Java – a programming language developed at Sun in 1990 – presents some clear advantages, says Roger Meike, senior director at Sun Labs. For one, it’s well known to a huge community of programmers, and it has already been successful in applications for other small devices such as cell phones.

But unlike in cell phones, Java for Sun SPOT sensors, called Java 2 Micro Edition, runs directly on the hardware and acts as an operating system. This means that Java programmers can write a program, load it onto the device, run it, and debug it, with basic programming knowledge of Java, Meike says. The hardware and software are designed to work together, he says, which allows the Java sensors to be easily reconfigured to different tasks, unlike TinyOS. Java also manages power resources well, according to Meike, an important feature, since some sensors need to be on at all times. “Java is in control over a small battery and it can be very smart about when to put the system to sleep,” he says.

Sun SPOT’s Java runs directly out of flash memory, a type of storage that doesn’t use as much power as RAM memory. This reduces the need for vigilance about how to best allocate resources. Moreover, the Java platform allows applications to be halted in mid-operation and relocated to another device, explains Meike, “So you can imagine if the battery dies on one device, you can move your application to another.”

This mobility feature is especially important for debugging the sensor hardware and software, which “is very much a nightmare,” says Srivastava, who has developed a sensor operating system at UCLA called SOS. “Bugs can really bring something down,” he adds. Therefore, it’s useful to be able to transfer a malfunctioning application to a computer where it can be fixed, something Sun SPOT is capable of doing.

But Srivastava also notes that Java is a “heavy” programming language, meaning it requires more memory than TinyOS or SOS. Indeed, Sun’s new sensors require a 32-bit central processing unit, as opposed to the 8-bit sensor processors that can run TinyOS. In addition, Sun’s sensors have 512 kilobytes of RAM, 4 megabytes of flash memory, a 2.4 gigahertz radio, and a USB interface -– making them veritable goliaths compared to most sensors.

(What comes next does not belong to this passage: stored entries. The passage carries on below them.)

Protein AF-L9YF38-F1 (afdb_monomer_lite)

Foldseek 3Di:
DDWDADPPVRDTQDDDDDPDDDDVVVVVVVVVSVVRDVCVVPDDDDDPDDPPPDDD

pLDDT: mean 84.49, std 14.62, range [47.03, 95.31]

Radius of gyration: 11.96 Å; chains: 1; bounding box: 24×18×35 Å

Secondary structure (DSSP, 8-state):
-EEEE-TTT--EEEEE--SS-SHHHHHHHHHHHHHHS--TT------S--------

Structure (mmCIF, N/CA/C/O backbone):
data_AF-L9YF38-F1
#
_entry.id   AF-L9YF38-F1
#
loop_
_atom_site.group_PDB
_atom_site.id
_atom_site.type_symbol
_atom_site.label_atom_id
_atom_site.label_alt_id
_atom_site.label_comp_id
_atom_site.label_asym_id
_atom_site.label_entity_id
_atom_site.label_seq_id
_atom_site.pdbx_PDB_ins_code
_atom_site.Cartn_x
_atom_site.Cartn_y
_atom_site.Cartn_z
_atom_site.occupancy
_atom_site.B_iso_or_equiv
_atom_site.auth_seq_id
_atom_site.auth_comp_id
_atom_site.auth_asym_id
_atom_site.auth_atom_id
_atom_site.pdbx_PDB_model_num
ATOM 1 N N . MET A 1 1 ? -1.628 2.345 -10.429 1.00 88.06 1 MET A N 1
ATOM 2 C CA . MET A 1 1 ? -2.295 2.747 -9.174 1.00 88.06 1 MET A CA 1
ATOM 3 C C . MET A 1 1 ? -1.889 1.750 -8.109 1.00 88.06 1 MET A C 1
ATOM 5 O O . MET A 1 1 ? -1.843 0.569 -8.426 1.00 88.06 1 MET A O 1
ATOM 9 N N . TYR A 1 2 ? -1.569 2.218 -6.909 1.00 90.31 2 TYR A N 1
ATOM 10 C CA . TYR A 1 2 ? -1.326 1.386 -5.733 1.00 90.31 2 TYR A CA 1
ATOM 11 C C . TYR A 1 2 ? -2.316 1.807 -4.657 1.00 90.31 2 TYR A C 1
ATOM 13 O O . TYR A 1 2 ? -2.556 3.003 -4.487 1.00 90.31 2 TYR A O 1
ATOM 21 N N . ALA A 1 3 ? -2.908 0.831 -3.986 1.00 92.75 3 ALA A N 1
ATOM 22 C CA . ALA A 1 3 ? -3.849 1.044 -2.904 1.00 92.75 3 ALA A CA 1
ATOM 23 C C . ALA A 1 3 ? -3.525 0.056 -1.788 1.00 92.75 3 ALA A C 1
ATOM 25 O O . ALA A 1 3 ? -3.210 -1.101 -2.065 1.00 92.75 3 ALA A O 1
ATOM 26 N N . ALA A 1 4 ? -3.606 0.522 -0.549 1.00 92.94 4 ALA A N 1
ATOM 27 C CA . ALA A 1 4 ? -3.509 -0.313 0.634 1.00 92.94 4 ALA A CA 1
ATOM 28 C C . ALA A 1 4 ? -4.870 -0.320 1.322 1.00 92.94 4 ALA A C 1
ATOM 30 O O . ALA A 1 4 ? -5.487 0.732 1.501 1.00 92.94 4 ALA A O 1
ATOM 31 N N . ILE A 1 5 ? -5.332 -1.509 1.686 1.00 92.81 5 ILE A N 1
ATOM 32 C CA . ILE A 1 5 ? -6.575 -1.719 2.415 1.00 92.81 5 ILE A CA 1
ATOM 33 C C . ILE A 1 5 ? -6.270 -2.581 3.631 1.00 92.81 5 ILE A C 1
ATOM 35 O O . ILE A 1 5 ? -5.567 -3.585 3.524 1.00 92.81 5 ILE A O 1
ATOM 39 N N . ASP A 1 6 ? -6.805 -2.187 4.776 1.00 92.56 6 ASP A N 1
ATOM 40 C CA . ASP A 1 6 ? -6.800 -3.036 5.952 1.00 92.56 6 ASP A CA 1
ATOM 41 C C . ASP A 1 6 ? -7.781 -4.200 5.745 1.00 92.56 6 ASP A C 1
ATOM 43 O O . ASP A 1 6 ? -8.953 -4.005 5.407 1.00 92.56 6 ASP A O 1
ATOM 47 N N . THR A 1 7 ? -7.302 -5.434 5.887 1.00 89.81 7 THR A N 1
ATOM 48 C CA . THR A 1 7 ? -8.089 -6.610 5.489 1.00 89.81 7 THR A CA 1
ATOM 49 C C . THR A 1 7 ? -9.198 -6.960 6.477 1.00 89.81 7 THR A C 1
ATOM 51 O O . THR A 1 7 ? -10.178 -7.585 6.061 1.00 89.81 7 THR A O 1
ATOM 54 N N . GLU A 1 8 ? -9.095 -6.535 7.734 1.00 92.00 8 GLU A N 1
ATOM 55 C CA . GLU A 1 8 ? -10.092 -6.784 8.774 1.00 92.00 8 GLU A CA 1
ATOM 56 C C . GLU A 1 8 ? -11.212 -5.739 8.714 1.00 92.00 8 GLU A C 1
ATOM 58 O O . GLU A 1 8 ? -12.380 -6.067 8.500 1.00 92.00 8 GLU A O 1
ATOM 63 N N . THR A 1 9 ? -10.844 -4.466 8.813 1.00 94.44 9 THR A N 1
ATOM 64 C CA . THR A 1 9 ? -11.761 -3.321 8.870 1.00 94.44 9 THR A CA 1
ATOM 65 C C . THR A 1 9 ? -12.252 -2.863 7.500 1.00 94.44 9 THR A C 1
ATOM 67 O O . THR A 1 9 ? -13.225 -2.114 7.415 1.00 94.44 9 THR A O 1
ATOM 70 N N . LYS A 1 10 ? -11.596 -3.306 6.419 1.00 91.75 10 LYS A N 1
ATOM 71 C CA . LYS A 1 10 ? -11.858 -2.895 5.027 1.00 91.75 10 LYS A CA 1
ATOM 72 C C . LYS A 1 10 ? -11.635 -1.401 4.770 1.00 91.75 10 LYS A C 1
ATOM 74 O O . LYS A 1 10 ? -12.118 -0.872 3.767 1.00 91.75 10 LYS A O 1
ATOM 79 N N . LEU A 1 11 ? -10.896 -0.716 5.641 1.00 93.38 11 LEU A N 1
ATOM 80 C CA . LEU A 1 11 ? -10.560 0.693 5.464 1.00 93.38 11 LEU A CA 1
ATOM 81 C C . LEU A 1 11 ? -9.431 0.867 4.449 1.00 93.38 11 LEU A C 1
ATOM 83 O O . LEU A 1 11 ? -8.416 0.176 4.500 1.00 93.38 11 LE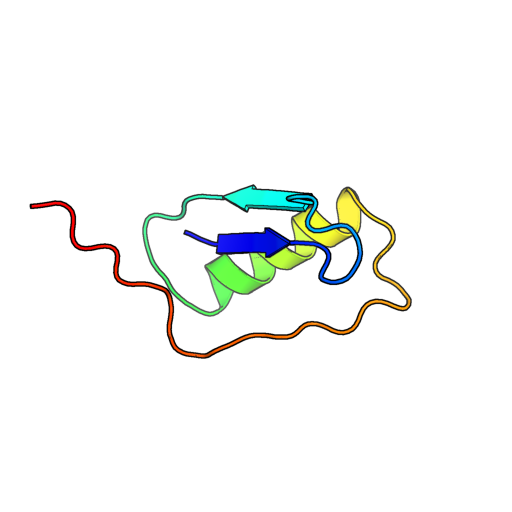U A O 1
ATOM 87 N N . ILE A 1 12 ? -9.593 1.828 3.539 1.00 92.94 12 ILE A N 1
ATOM 88 C CA . ILE A 1 12 ? -8.519 2.240 2.631 1.00 92.94 12 ILE A CA 1
ATOM 89 C C . ILE A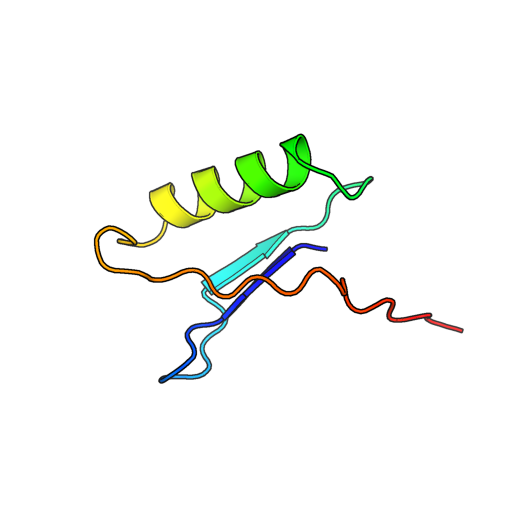 1 12 ? -7.509 3.065 3.432 1.00 92.94 12 ILE A C 1
ATOM 91 O O . ILE A 1 12 ? -7.856 4.112 3.977 1.00 92.94 12 ILE A O 1
ATOM 95 N N . LEU A 1 13 ? -6.262 2.601 3.477 1.00 93.56 13 LEU A N 1
ATOM 96 C CA . LEU A 1 13 ? -5.179 3.220 4.242 1.00 93.56 13 LEU A CA 1
ATOM 97 C C . LEU A 1 13 ? -4.449 4.304 3.439 1.00 93.56 13 LEU A C 1
ATOM 99 O O . LEU A 1 13 ? -4.123 5.361 3.980 1.00 93.56 13 LEU A O 1
ATOM 103 N N . ASP A 1 14 ? -4.197 4.061 2.150 1.00 94.38 14 ASP A N 1
ATOM 104 C CA . ASP A 1 14 ? -3.692 5.071 1.212 1.00 94.38 14 ASP A CA 1
ATOM 105 C C . ASP A 1 14 ? -3.924 4.632 -0.241 1.00 94.38 14 ASP A C 1
ATOM 107 O O . ASP A 1 14 ? -4.047 3.440 -0.544 1.00 94.38 14 ASP A O 1
ATOM 111 N N . VAL A 1 15 ? -3.930 5.603 -1.155 1.00 92.88 15 VAL A N 1
ATOM 112 C CA . VAL A 1 15 ? -3.974 5.393 -2.606 1.00 92.88 15 VAL A CA 1
ATOM 113 C C . VAL A 1 15 ? -2.979 6.333 -3.274 1.00 92.88 15 VAL A C 1
ATOM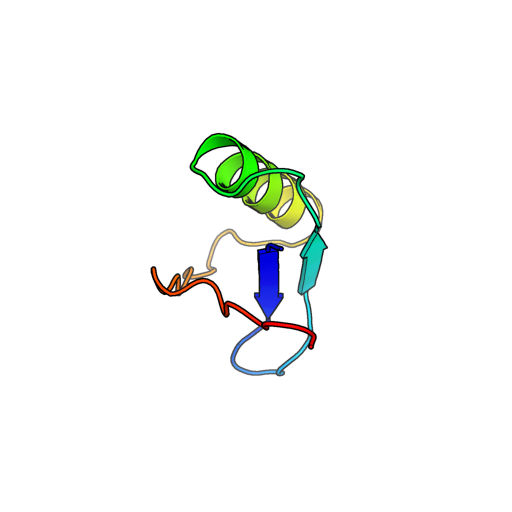 115 O O . VAL A 1 15 ? -2.908 7.518 -2.958 1.00 92.88 15 VAL A O 1
ATOM 118 N N . ALA A 1 16 ? -2.228 5.832 -4.253 1.00 93.12 16 ALA A N 1
ATOM 119 C CA . ALA A 1 16 ? -1.430 6.681 -5.126 1.00 93.12 16 ALA A CA 1
ATOM 120 C C . ALA A 1 16 ? -1.431 6.238 -6.584 1.00 93.12 16 ALA A C 1
ATOM 122 O O . ALA A 1 16 ? -1.413 5.052 -6.935 1.00 93.12 16 ALA A O 1
ATOM 123 N N . LEU A 1 17 ? -1.381 7.245 -7.450 1.00 93.00 17 LEU A N 1
ATOM 124 C CA . LEU A 1 17 ? -1.206 7.079 -8.878 1.00 93.00 17 LEU A CA 1
ATOM 125 C C . LEU A 1 17 ? 0.232 7.426 -9.263 1.00 93.00 17 LEU A C 1
ATOM 127 O O . LEU A 1 17 ? 0.754 8.472 -8.895 1.00 93.00 17 LEU A O 1
ATOM 131 N N . PHE A 1 18 ? 0.846 6.543 -10.041 1.00 88.81 18 PHE A N 1
ATOM 132 C CA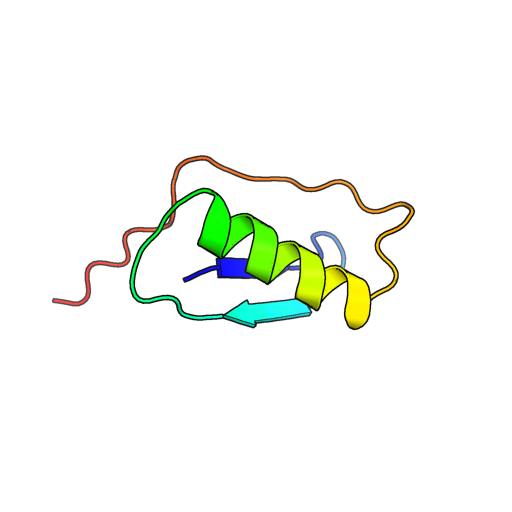 . PHE A 1 18 ? 2.164 6.741 -10.629 1.00 88.81 18 PHE A CA 1
ATOM 133 C C . PHE A 1 18 ? 2.044 6.519 -12.133 1.00 88.81 18 PHE A C 1
ATOM 135 O O . PHE A 1 18 ? 1.255 5.677 -12.568 1.00 88.81 18 PHE A O 1
ATOM 142 N N . GLY A 1 19 ? 2.844 7.242 -12.920 1.00 90.38 19 GLY A N 1
ATOM 143 C CA . GLY A 1 19 ? 2.820 7.142 -14.385 1.00 90.38 19 GLY A CA 1
ATOM 144 C C 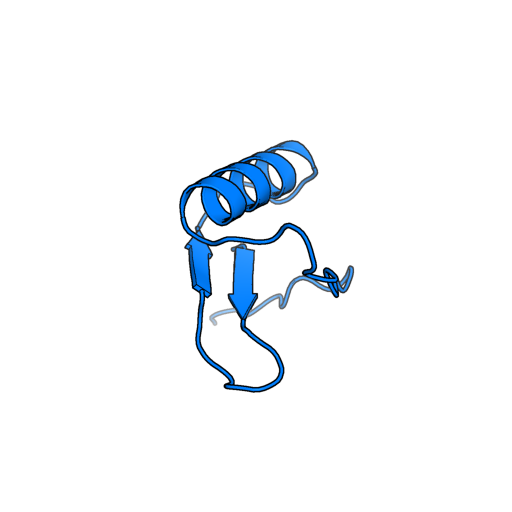. GLY A 1 19 ? 3.301 5.794 -14.936 1.00 90.38 19 GLY A C 1
ATOM 145 O O . GLY A 1 19 ? 3.079 5.497 -16.104 1.00 90.38 19 GLY A O 1
ATOM 146 N N . ARG A 1 20 ? 3.945 4.965 -14.104 1.00 87.00 20 ARG A N 1
ATOM 147 C CA . ARG A 1 20 ? 4.370 3.602 -14.438 1.00 87.00 20 ARG A CA 1
ATOM 148 C C . ARG A 1 20 ? 4.183 2.666 -13.249 1.00 87.00 20 ARG A C 1
ATOM 150 O O . ARG A 1 20 ? 4.235 3.106 -12.102 1.00 87.00 20 ARG A O 1
ATOM 157 N N . HIS A 1 21 ? 3.993 1.383 -13.534 1.00 84.31 21 HIS A N 1
ATOM 158 C CA . HIS A 1 21 ? 4.102 0.316 -12.542 1.00 84.31 21 HIS A CA 1
ATOM 159 C C . HIS A 1 21 ? 5.557 -0.166 -12.467 1.00 84.31 21 HIS A C 1
ATOM 161 O O . HIS A 1 21 ? 6.274 -0.124 -13.466 1.00 84.31 21 HIS A O 1
ATOM 167 N N . GLY A 1 22 ? 5.993 -0.613 -11.295 1.00 87.50 22 GLY A N 1
ATOM 168 C CA . GLY A 1 22 ? 7.313 -1.203 -11.094 1.00 87.50 22 GLY A CA 1
ATOM 169 C C . GLY A 1 22 ? 7.763 -1.138 -9.641 1.00 87.50 22 GLY A C 1
ATOM 170 O O . GLY A 1 22 ? 7.015 -0.687 -8.771 1.00 87.50 22 GLY A O 1
ATOM 171 N N . THR A 1 23 ? 9.003 -1.557 -9.402 1.00 91.19 23 THR A N 1
ATOM 172 C CA . THR A 1 23 ? 9.598 -1.613 -8.064 1.00 91.19 23 THR A CA 1
ATOM 173 C C . THR A 1 23 ? 9.739 -0.233 -7.430 1.00 91.19 23 THR A C 1
ATOM 175 O O . THR A 1 23 ? 9.272 -0.060 -6.311 1.00 91.19 23 THR A O 1
ATOM 178 N N . ASP A 1 24 ? 10.290 0.770 -8.130 1.00 93.69 24 ASP A N 1
ATOM 179 C CA . ASP A 1 24 ? 10.467 2.102 -7.520 1.00 93.69 24 ASP A CA 1
ATOM 180 C C . ASP A 1 24 ? 9.127 2.749 -7.124 1.00 93.69 24 ASP A C 1
ATOM 182 O O . ASP A 1 24 ? 9.013 3.223 -5.994 1.00 93.69 24 ASP A O 1
ATOM 186 N N . PRO A 1 25 ? 8.080 2.744 -7.982 1.00 92.94 25 PRO A N 1
ATOM 187 C CA . PRO A 1 25 ? 6.756 3.218 -7.577 1.00 92.94 25 PRO A CA 1
ATOM 188 C C . PRO A 1 25 ? 6.154 2.441 -6.397 1.00 92.94 25 PRO A C 1
ATOM 190 O O . PRO A 1 25 ? 5.517 3.047 -5.537 1.00 92.94 25 PRO A O 1
ATOM 193 N N . ALA A 1 26 ? 6.364 1.121 -6.329 1.00 90.75 26 ALA A N 1
ATOM 194 C CA . ALA A 1 26 ? 5.888 0.302 -5.216 1.00 90.75 26 ALA A CA 1
ATOM 195 C C . ALA A 1 26 ? 6.624 0.634 -3.906 1.00 90.75 26 ALA A C 1
ATOM 197 O O . ALA A 1 26 ? 5.981 0.847 -2.883 1.00 90.75 26 ALA A O 1
ATOM 198 N N . ALA A 1 27 ? 7.952 0.757 -3.943 1.00 93.69 27 ALA A N 1
ATOM 199 C CA . ALA A 1 27 ? 8.762 1.127 -2.786 1.00 93.69 27 ALA A CA 1
ATOM 200 C C . ALA A 1 27 ? 8.418 2.536 -2.281 1.00 93.69 27 ALA A C 1
ATOM 202 O O . ALA A 1 27 ? 8.233 2.734 -1.084 1.00 93.69 27 ALA A O 1
ATOM 203 N N . ALA A 1 28 ? 8.250 3.502 -3.190 1.00 95.31 28 ALA A N 1
ATOM 204 C CA . ALA A 1 28 ? 7.833 4.858 -2.837 1.00 95.31 28 ALA A CA 1
ATOM 205 C C . ALA A 1 28 ? 6.431 4.893 -2.204 1.00 95.31 28 ALA A C 1
ATOM 207 O O . ALA A 1 28 ? 6.179 5.686 -1.299 1.00 95.31 28 ALA A O 1
ATOM 208 N N . PHE A 1 29 ? 5.512 4.043 -2.672 1.00 93.94 29 PHE A N 1
ATOM 209 C CA . PHE A 1 29 ? 4.194 3.898 -2.060 1.00 93.94 29 PHE A CA 1
ATOM 210 C C . PHE A 1 29 ? 4.280 3.315 -0.645 1.00 93.94 29 PHE A C 1
ATOM 212 O O . PHE A 1 29 ? 3.711 3.902 0.272 1.00 93.94 29 PHE A O 1
ATOM 219 N N . LEU A 1 30 ? 5.011 2.210 -0.462 1.00 93.00 30 LEU A N 1
ATOM 220 C CA . LEU A 1 30 ? 5.174 1.557 0.842 1.00 93.00 30 LEU A CA 1
ATOM 221 C C . LEU A 1 30 ? 5.866 2.467 1.859 1.00 93.00 30 LEU A C 1
ATOM 223 O O . LEU A 1 30 ? 5.415 2.549 2.995 1.00 93.00 30 LEU A O 1
ATOM 227 N N . HIS A 1 31 ? 6.897 3.206 1.443 1.00 93.56 31 HIS A N 1
ATOM 228 C CA . HIS A 1 31 ? 7.592 4.147 2.319 1.00 93.56 31 HIS A CA 1
ATOM 229 C C . HIS A 1 31 ? 6.647 5.213 2.885 1.00 93.56 31 HIS A C 1
ATOM 231 O O . HIS A 1 31 ? 6.590 5.409 4.092 1.00 93.56 31 HIS A O 1
ATOM 237 N N . ARG A 1 32 ? 5.829 5.844 2.033 1.00 93.88 32 ARG A N 1
ATOM 238 C CA . ARG A 1 32 ? 4.825 6.812 2.502 1.00 93.88 32 ARG A CA 1
ATOM 239 C C . ARG A 1 32 ? 3.733 6.184 3.363 1.00 93.88 32 ARG A C 1
ATOM 241 O O . ARG A 1 32 ? 3.135 6.875 4.182 1.00 93.88 32 ARG A O 1
ATOM 248 N N . LEU A 1 33 ? 3.383 4.926 3.098 1.00 94.31 33 LEU A N 1
ATOM 249 C CA . LEU A 1 33 ? 2.370 4.226 3.878 1.00 94.31 33 LEU A CA 1
ATOM 250 C C . LEU A 1 33 ? 2.865 4.027 5.318 1.00 94.31 33 LEU A C 1
ATOM 252 O O . LEU A 1 33 ? 2.099 4.280 6.242 1.00 94.31 33 LEU A O 1
ATOM 256 N N . ASP A 1 34 ? 4.137 3.657 5.484 1.00 93.19 34 ASP A N 1
ATOM 257 C CA . ASP A 1 34 ? 4.815 3.489 6.779 1.00 93.19 34 ASP A CA 1
ATOM 258 C C . ASP A 1 34 ? 4.991 4.819 7.535 1.00 93.19 34 ASP A C 1
ATOM 260 O O . ASP A 1 34 ? 4.850 4.878 8.750 1.00 93.19 34 ASP A O 1
ATOM 264 N N . GLU A 1 35 ? 5.190 5.935 6.826 1.00 94.38 35 GLU A N 1
ATOM 265 C CA . GLU A 1 35 ? 5.199 7.267 7.456 1.00 94.38 35 GLU A CA 1
ATOM 266 C C . GLU A 1 35 ? 3.835 7.664 8.050 1.00 94.38 35 GLU A C 1
ATOM 268 O O . GLU A 1 35 ? 3.769 8.444 9.002 1.00 94.38 35 GLU A 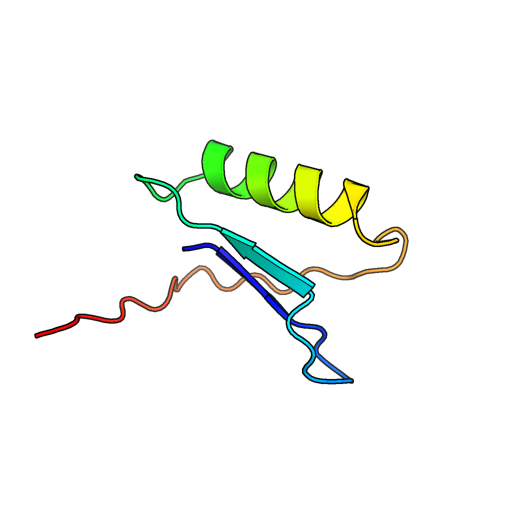O 1
ATOM 273 N N . LYS A 1 36 ? 2.732 7.180 7.464 1.00 93.25 36 LYS A N 1
ATOM 274 C CA . LYS A 1 36 ? 1.363 7.556 7.858 1.00 93.25 36 LYS A CA 1
ATOM 275 C C . LYS A 1 36 ? 0.741 6.606 8.872 1.00 93.25 36 LYS A C 1
ATOM 277 O O . LYS A 1 36 ? -0.112 7.034 9.649 1.00 93.25 36 LYS A O 1
ATOM 282 N N . HIS A 1 37 ? 1.113 5.332 8.828 1.00 91.00 37 HIS A N 1
ATOM 283 C CA . HIS A 1 37 ? 0.489 4.262 9.597 1.00 91.00 37 HIS A CA 1
ATOM 284 C C . HIS A 1 37 ? 1.563 3.440 10.293 1.00 91.00 37 HIS A C 1
ATOM 286 O O . HIS A 1 37 ? 2.619 3.196 9.728 1.00 91.00 37 HIS A O 1
ATOM 292 N N . ASN A 1 38 ? 1.286 2.965 11.507 1.00 89.44 38 ASN A N 1
ATOM 293 C CA . ASN A 1 38 ? 2.203 2.045 12.171 1.00 89.44 38 ASN A CA 1
ATOM 294 C C . ASN A 1 38 ? 2.084 0.646 11.549 1.00 89.44 38 ASN A C 1
ATOM 296 O O . ASN A 1 38 ? 1.127 -0.072 11.841 1.00 89.44 38 ASN A O 1
ATOM 300 N N . LEU A 1 39 ? 3.049 0.264 10.710 1.00 87.75 39 LEU A N 1
ATOM 301 C CA . LEU A 1 39 ? 3.049 -1.006 9.973 1.00 87.75 39 LEU A CA 1
ATOM 302 C C . LEU A 1 39 ? 4.025 -2.039 10.552 1.00 87.75 39 LEU A C 1
ATOM 304 O O . LEU A 1 39 ? 4.276 -3.057 9.914 1.00 87.75 39 LEU A O 1
ATOM 308 N N . SER A 1 40 ? 4.557 -1.810 11.759 1.00 87.00 40 SER A N 1
ATOM 309 C CA . SER A 1 40 ? 5.592 -2.657 12.374 1.00 87.00 40 SER A CA 1
ATOM 310 C C . SER A 1 40 ? 5.212 -4.140 12.480 1.00 87.00 40 SER A C 1
ATOM 312 O O . SER A 1 40 ? 6.075 -4.999 12.350 1.00 87.00 40 SER A O 1
ATOM 314 N N . GLU A 1 41 ? 3.925 -4.426 12.685 1.00 87.25 41 GLU A N 1
ATOM 315 C CA . GLU A 1 41 ? 3.360 -5.782 12.784 1.00 87.25 41 GLU A CA 1
ATOM 316 C C . GLU A 1 41 ? 2.472 -6.136 11.573 1.00 87.25 41 GLU A C 1
ATOM 318 O O . GLU A 1 41 ? 1.737 -7.122 11.600 1.00 87.25 41 GLU A O 1
ATOM 323 N N . ALA A 1 42 ? 2.474 -5.311 10.520 1.00 87.12 42 ALA A N 1
ATOM 324 C CA . ALA A 1 42 ? 1.609 -5.512 9.364 1.00 87.12 42 ALA A CA 1
ATOM 325 C C . ALA A 1 42 ? 2.219 -6.517 8.374 1.00 87.12 42 ALA A C 1
ATOM 327 O O . ALA A 1 42 ? 3.373 -6.391 7.961 1.00 87.12 42 ALA A O 1
ATOM 328 N N . GLU A 1 43 ? 1.415 -7.483 7.926 1.00 88.38 43 GLU A N 1
ATOM 329 C CA . GLU A 1 43 ? 1.767 -8.380 6.824 1.00 88.38 43 GLU A CA 1
ATOM 330 C C . GLU A 1 43 ? 1.209 -7.841 5.501 1.00 88.38 43 GLU A C 1
ATOM 332 O O . GLU A 1 43 ? 0.013 -7.573 5.361 1.00 88.38 43 GLU A O 1
ATOM 337 N N . PHE A 1 44 ? 2.080 -7.690 4.502 1.00 86.19 44 PHE A N 1
ATOM 338 C CA . PHE A 1 44 ? 1.682 -7.201 3.186 1.00 86.19 44 PHE A CA 1
ATOM 339 C C . PHE A 1 44 ? 1.288 -8.344 2.260 1.00 86.19 44 PHE A C 1
ATOM 341 O O . PHE A 1 44 ? 2.131 -9.094 1.768 1.00 86.19 44 PHE A O 1
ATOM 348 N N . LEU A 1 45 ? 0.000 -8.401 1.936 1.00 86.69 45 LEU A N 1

But large sensors could be useful, says Matt Welsh, computer science professor at Harvard. “It’s clear that in any real application, you’re going to end up with a diverse population of devices,” he says. “You might have a large number of very low power wireless sensors, but you also need devices that can collect information, do processing, and aggregate data. The Sun SPOT device looks like it could be a nice candidate for that wireless device.” However, it is unlikely, he says, that Java will replace TinyOS or SOS for the smallest sensors.

Sun’s Meike expects that processors, memory devices, and radios will continue to shrink and Sun’s sensors won’t be so large in a couple of years. “The trends are telling us that these devices are going to get more capable,” he notes. In the meantime, Meike says, the clever applications that Java programmers will devise will be ready for future generations of smaller sensors.

Meike believes that playing around with sensors will offer a compelling experience for Java hobbyists and students. “This means that Java programmers can have a device that fits in the palm of their hands,” he says. “Instead of programming desktop computers, they can program the whole world.”